The method adopts the convolutional neural network to realize effective android software static feature extraction, and adopts a static analysis tool to extract an operation code sequence from an apk file of the android software; the k-max pooling strategy is utilized in the convolutional layer, the acquisition of relative position information of the operation codes is realized, the variable length sequence is organized into a fixed length to be input, the number of model parameters is reduced, and the overfitting problem of the model is favorably reduced. And finally, training a classification model by using cross entropy loss to better evaluate the quality of the neural network. Compared with other methods, the method has certain advantages in accuracy, precision and other indexes through experiments on different data sets, and the method has good performance on different data sets.

The above-mentioned embodiments are merely illustrative of the preferred embodiments of the present invention, and do not limit the scope of the present invention, and various modifications and improvements of the technical solution of the present invention by those skilled in the art should fall within the protection scope defined by the claims of the present invention without departing from the spirit of the present invention.

Claims

1. A malicious software operation code analysis method based on a convolutional neural network is characterized by comprising the following steps: the method comprises the following steps:

C_j＝f₁(Conv(M,w_j)+b_j)

C＝[c₁|c₂…|c_p]^T

Loss function L_kIs defined as follows:

wherein L is_kRepresenting the loss function calculated by inputting the kth sample, p (i ═ i | y) is the ith value of the softmax function output vector, representing the probability that the sample belongs to the ith class, and label l_iThe front is provided with a summation symbol ranging from 1 to T types, wherein T is 2 to represent the output number of the full connection layer;

2. The convolutional neural network-based malware operation code analysis method of claim 1, wherein: in step S3, each opcode in the opcode sequence represented by the unique heat vector corresponds to one of the 256 positions, and an occurrence of an opcode is represented as 1 and an absence thereof is represented as 0.

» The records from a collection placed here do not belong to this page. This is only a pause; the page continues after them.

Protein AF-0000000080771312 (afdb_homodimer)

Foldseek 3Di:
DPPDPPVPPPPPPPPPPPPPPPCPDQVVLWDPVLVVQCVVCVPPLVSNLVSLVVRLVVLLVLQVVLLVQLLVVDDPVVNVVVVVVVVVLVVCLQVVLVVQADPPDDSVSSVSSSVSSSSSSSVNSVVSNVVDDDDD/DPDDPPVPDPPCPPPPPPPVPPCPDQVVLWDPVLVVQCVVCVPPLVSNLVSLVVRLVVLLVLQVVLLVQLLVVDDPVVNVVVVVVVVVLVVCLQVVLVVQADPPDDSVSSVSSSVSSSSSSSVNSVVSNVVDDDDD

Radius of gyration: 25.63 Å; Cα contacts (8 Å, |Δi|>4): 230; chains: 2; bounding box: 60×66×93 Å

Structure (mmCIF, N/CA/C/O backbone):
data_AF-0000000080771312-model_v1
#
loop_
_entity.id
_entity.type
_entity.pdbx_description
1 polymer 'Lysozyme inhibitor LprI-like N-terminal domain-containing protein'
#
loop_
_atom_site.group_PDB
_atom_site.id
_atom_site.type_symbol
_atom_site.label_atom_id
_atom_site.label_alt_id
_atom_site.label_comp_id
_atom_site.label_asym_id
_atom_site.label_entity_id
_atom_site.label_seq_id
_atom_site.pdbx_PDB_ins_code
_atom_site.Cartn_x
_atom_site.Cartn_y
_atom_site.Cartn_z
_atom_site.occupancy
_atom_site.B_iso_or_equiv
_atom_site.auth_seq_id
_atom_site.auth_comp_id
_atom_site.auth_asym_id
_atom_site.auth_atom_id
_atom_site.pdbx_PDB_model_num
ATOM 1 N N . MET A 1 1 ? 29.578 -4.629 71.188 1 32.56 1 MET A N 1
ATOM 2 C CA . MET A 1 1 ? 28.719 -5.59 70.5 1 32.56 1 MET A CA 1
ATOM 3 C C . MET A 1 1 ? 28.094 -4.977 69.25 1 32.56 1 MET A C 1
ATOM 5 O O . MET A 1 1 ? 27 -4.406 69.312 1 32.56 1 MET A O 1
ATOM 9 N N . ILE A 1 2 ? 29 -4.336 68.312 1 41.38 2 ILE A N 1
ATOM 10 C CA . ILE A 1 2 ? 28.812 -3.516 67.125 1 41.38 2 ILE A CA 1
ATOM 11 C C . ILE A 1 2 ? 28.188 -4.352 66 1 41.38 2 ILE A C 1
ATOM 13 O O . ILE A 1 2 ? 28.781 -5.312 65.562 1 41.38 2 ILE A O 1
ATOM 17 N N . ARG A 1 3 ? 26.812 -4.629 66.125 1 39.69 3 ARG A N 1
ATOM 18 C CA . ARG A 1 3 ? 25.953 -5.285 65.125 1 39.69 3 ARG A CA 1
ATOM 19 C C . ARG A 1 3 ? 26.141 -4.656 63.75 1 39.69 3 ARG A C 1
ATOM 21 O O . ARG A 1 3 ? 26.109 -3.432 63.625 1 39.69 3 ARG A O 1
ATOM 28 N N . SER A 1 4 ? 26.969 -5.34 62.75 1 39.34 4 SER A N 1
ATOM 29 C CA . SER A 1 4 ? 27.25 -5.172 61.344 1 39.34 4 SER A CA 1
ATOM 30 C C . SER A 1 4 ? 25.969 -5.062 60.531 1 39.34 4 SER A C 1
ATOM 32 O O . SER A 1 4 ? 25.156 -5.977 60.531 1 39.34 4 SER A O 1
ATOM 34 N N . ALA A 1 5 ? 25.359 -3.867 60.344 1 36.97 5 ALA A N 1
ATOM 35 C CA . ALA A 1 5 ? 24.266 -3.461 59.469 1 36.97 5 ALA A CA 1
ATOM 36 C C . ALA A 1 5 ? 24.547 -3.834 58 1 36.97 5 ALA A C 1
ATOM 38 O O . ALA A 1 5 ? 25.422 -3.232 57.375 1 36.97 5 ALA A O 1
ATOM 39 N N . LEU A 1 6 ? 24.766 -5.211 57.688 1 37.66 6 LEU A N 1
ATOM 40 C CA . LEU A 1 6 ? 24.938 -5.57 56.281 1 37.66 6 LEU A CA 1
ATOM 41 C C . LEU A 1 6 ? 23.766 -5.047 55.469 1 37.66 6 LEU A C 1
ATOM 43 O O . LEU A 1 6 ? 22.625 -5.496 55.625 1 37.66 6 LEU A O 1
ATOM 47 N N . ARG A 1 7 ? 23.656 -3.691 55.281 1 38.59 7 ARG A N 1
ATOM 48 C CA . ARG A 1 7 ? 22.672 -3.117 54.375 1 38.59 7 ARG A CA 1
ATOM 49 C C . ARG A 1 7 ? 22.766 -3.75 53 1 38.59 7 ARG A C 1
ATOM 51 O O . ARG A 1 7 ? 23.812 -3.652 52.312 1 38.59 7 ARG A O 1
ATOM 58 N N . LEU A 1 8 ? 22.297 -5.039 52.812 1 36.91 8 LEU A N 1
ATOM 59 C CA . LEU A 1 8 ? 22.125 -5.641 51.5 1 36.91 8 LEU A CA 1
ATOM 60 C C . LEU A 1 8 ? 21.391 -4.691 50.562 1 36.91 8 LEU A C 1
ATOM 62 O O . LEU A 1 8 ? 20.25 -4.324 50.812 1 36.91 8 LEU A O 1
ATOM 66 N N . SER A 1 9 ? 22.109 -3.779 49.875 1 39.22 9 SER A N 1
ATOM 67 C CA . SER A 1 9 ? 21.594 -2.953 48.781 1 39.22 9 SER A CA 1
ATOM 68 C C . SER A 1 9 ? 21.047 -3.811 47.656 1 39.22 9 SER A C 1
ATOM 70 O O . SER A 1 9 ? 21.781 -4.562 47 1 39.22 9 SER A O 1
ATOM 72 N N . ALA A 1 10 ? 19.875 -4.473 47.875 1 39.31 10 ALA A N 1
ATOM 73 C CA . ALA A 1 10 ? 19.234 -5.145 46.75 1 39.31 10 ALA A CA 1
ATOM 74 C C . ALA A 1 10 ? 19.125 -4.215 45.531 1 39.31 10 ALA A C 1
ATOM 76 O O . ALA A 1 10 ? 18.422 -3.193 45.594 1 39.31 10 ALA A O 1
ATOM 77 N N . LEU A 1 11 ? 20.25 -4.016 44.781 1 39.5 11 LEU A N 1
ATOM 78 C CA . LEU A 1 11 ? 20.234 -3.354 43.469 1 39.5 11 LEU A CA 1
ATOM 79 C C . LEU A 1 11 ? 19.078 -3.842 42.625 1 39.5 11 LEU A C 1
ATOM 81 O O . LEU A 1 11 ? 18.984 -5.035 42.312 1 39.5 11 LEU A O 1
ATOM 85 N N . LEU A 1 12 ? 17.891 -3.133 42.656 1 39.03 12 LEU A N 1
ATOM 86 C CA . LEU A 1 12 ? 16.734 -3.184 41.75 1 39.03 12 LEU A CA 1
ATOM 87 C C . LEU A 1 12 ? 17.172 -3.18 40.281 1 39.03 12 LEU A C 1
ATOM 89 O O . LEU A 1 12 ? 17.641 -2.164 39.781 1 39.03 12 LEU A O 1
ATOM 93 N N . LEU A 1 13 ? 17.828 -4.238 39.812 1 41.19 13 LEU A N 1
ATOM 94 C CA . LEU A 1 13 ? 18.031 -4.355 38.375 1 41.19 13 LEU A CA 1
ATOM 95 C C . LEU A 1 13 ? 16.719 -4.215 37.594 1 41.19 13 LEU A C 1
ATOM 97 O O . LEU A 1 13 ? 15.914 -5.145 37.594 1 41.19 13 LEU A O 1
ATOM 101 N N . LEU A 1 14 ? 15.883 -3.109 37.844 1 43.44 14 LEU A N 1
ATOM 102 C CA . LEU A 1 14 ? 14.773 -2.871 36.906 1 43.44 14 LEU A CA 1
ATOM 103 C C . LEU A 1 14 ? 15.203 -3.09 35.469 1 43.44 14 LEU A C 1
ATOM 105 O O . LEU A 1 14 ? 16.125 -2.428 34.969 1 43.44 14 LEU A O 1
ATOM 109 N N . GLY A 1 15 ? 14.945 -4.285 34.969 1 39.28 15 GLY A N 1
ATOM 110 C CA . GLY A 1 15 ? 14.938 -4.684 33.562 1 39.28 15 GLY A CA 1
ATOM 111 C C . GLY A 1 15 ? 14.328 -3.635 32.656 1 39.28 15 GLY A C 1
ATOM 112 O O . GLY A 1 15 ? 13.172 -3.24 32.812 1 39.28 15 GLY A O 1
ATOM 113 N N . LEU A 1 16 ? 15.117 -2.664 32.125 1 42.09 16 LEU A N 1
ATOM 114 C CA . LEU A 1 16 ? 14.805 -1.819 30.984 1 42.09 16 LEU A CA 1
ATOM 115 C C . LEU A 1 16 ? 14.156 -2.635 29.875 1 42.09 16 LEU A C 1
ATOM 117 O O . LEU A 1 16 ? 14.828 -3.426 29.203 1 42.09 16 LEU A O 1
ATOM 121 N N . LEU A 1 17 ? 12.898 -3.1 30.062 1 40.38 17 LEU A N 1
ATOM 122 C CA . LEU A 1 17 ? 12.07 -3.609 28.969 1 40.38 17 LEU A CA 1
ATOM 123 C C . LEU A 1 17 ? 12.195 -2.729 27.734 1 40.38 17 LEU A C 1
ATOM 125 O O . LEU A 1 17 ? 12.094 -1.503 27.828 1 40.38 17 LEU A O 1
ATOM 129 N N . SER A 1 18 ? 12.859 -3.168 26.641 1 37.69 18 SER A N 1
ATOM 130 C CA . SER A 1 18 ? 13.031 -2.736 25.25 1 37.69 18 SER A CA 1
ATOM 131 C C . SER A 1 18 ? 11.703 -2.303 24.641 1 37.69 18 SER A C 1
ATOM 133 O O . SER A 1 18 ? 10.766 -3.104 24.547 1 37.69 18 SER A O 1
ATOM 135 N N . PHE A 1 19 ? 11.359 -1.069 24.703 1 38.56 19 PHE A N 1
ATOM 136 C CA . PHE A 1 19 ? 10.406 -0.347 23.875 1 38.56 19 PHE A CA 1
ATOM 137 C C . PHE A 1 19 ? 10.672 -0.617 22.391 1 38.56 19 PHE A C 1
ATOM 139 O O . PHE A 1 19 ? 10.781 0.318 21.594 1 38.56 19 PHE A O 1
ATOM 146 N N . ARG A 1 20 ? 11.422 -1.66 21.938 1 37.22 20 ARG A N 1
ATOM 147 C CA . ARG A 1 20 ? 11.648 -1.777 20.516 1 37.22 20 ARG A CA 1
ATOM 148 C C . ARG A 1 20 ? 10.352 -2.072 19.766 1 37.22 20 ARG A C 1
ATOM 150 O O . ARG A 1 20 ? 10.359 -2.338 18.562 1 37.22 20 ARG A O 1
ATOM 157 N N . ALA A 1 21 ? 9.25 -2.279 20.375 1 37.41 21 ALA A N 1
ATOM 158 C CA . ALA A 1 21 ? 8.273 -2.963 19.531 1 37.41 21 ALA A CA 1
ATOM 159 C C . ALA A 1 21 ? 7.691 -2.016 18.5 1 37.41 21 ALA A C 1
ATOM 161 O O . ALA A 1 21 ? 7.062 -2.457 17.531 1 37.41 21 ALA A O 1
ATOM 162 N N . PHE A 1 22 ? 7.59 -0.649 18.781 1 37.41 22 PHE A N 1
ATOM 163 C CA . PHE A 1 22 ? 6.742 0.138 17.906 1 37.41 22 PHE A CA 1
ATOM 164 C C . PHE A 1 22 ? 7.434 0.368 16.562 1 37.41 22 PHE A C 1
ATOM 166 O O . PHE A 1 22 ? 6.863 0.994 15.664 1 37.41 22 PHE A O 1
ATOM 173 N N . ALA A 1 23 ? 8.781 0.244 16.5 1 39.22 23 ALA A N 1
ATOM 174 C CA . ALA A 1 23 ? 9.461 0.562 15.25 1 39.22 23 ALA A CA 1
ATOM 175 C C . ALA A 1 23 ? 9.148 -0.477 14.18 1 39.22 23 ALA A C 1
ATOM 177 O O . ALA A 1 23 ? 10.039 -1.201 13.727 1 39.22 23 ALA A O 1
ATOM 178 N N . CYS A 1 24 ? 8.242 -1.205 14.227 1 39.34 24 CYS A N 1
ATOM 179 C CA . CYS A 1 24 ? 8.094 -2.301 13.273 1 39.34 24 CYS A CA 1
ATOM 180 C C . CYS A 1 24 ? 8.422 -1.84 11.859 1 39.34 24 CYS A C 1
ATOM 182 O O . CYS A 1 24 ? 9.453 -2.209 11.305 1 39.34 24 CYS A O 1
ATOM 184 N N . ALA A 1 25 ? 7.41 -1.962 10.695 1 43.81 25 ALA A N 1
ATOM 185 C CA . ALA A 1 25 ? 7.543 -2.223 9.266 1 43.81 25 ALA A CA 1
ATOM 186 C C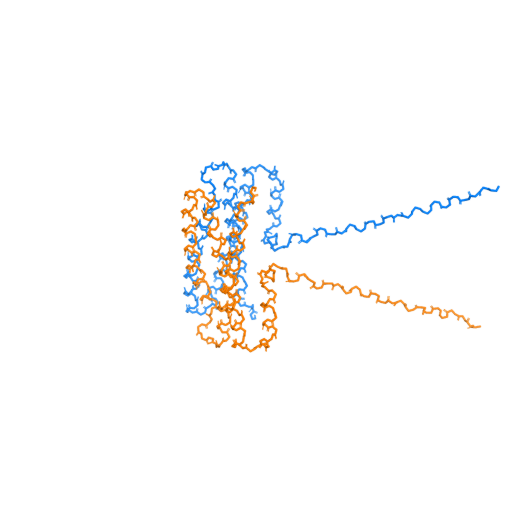 . ALA A 1 25 ? 8.047 -0.987 8.523 1 43.81 25 ALA A C 1
ATOM 188 O O . ALA A 1 25 ? 8.836 -1.098 7.582 1 43.81 25 ALA A O 1
ATOM 189 N N . GLU A 1 26 ? 7.531 0.301 8.844 1 47.69 26 GLU A N 1
ATOM 190 C CA . GLU A 1 26 ? 7.777 1.482 8.023 1 47.69 26 GLU A CA 1
ATOM 191 C C . GLU A 1 26 ? 9.227 1.94 8.141 1 47.69 26 GLU A C 1
ATOM 193 O O . GLU A 1 26 ? 9.812 2.42 7.164 1 47.69 26 GLU A O 1
ATOM 198 N N . GLU A 1 27 ? 9.867 1.864 9.383 1 50.69 27 GLU A N 1
ATOM 199 C CA . GLU A 1 27 ? 11.164 2.477 9.641 1 50.69 27 GLU A CA 1
ATOM 200 C C . GLU A 1 27 ? 12.273 1.79 8.844 1 50.69 27 GLU A C 1
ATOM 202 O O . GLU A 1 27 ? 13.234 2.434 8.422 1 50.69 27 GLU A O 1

3. The convolutional neural network-based malware operation code analysis method of claim 1, wherein: in step S7, k is 3 or 5.

4. The convolutional neural network-based malware operation code analysis method of claim 1, wherein: in step S8, the vector Z is operated in the full connection layer, the sum of the weights of the previous layer is calculated, and the accurate combination of each element is obtained to obtain the output feature y; the softmax function processes the output features y in the manner of a process classifier.

5. The convolutional neural network-based malware operation code analysis method of claim 1, wherein: in step S10, when the loss function is minimized, the minimized loss function and the parameter values of the corresponding model are gradually adjusted by using a gradient descent optimization method, so as to obtain an optimal Android program detection model.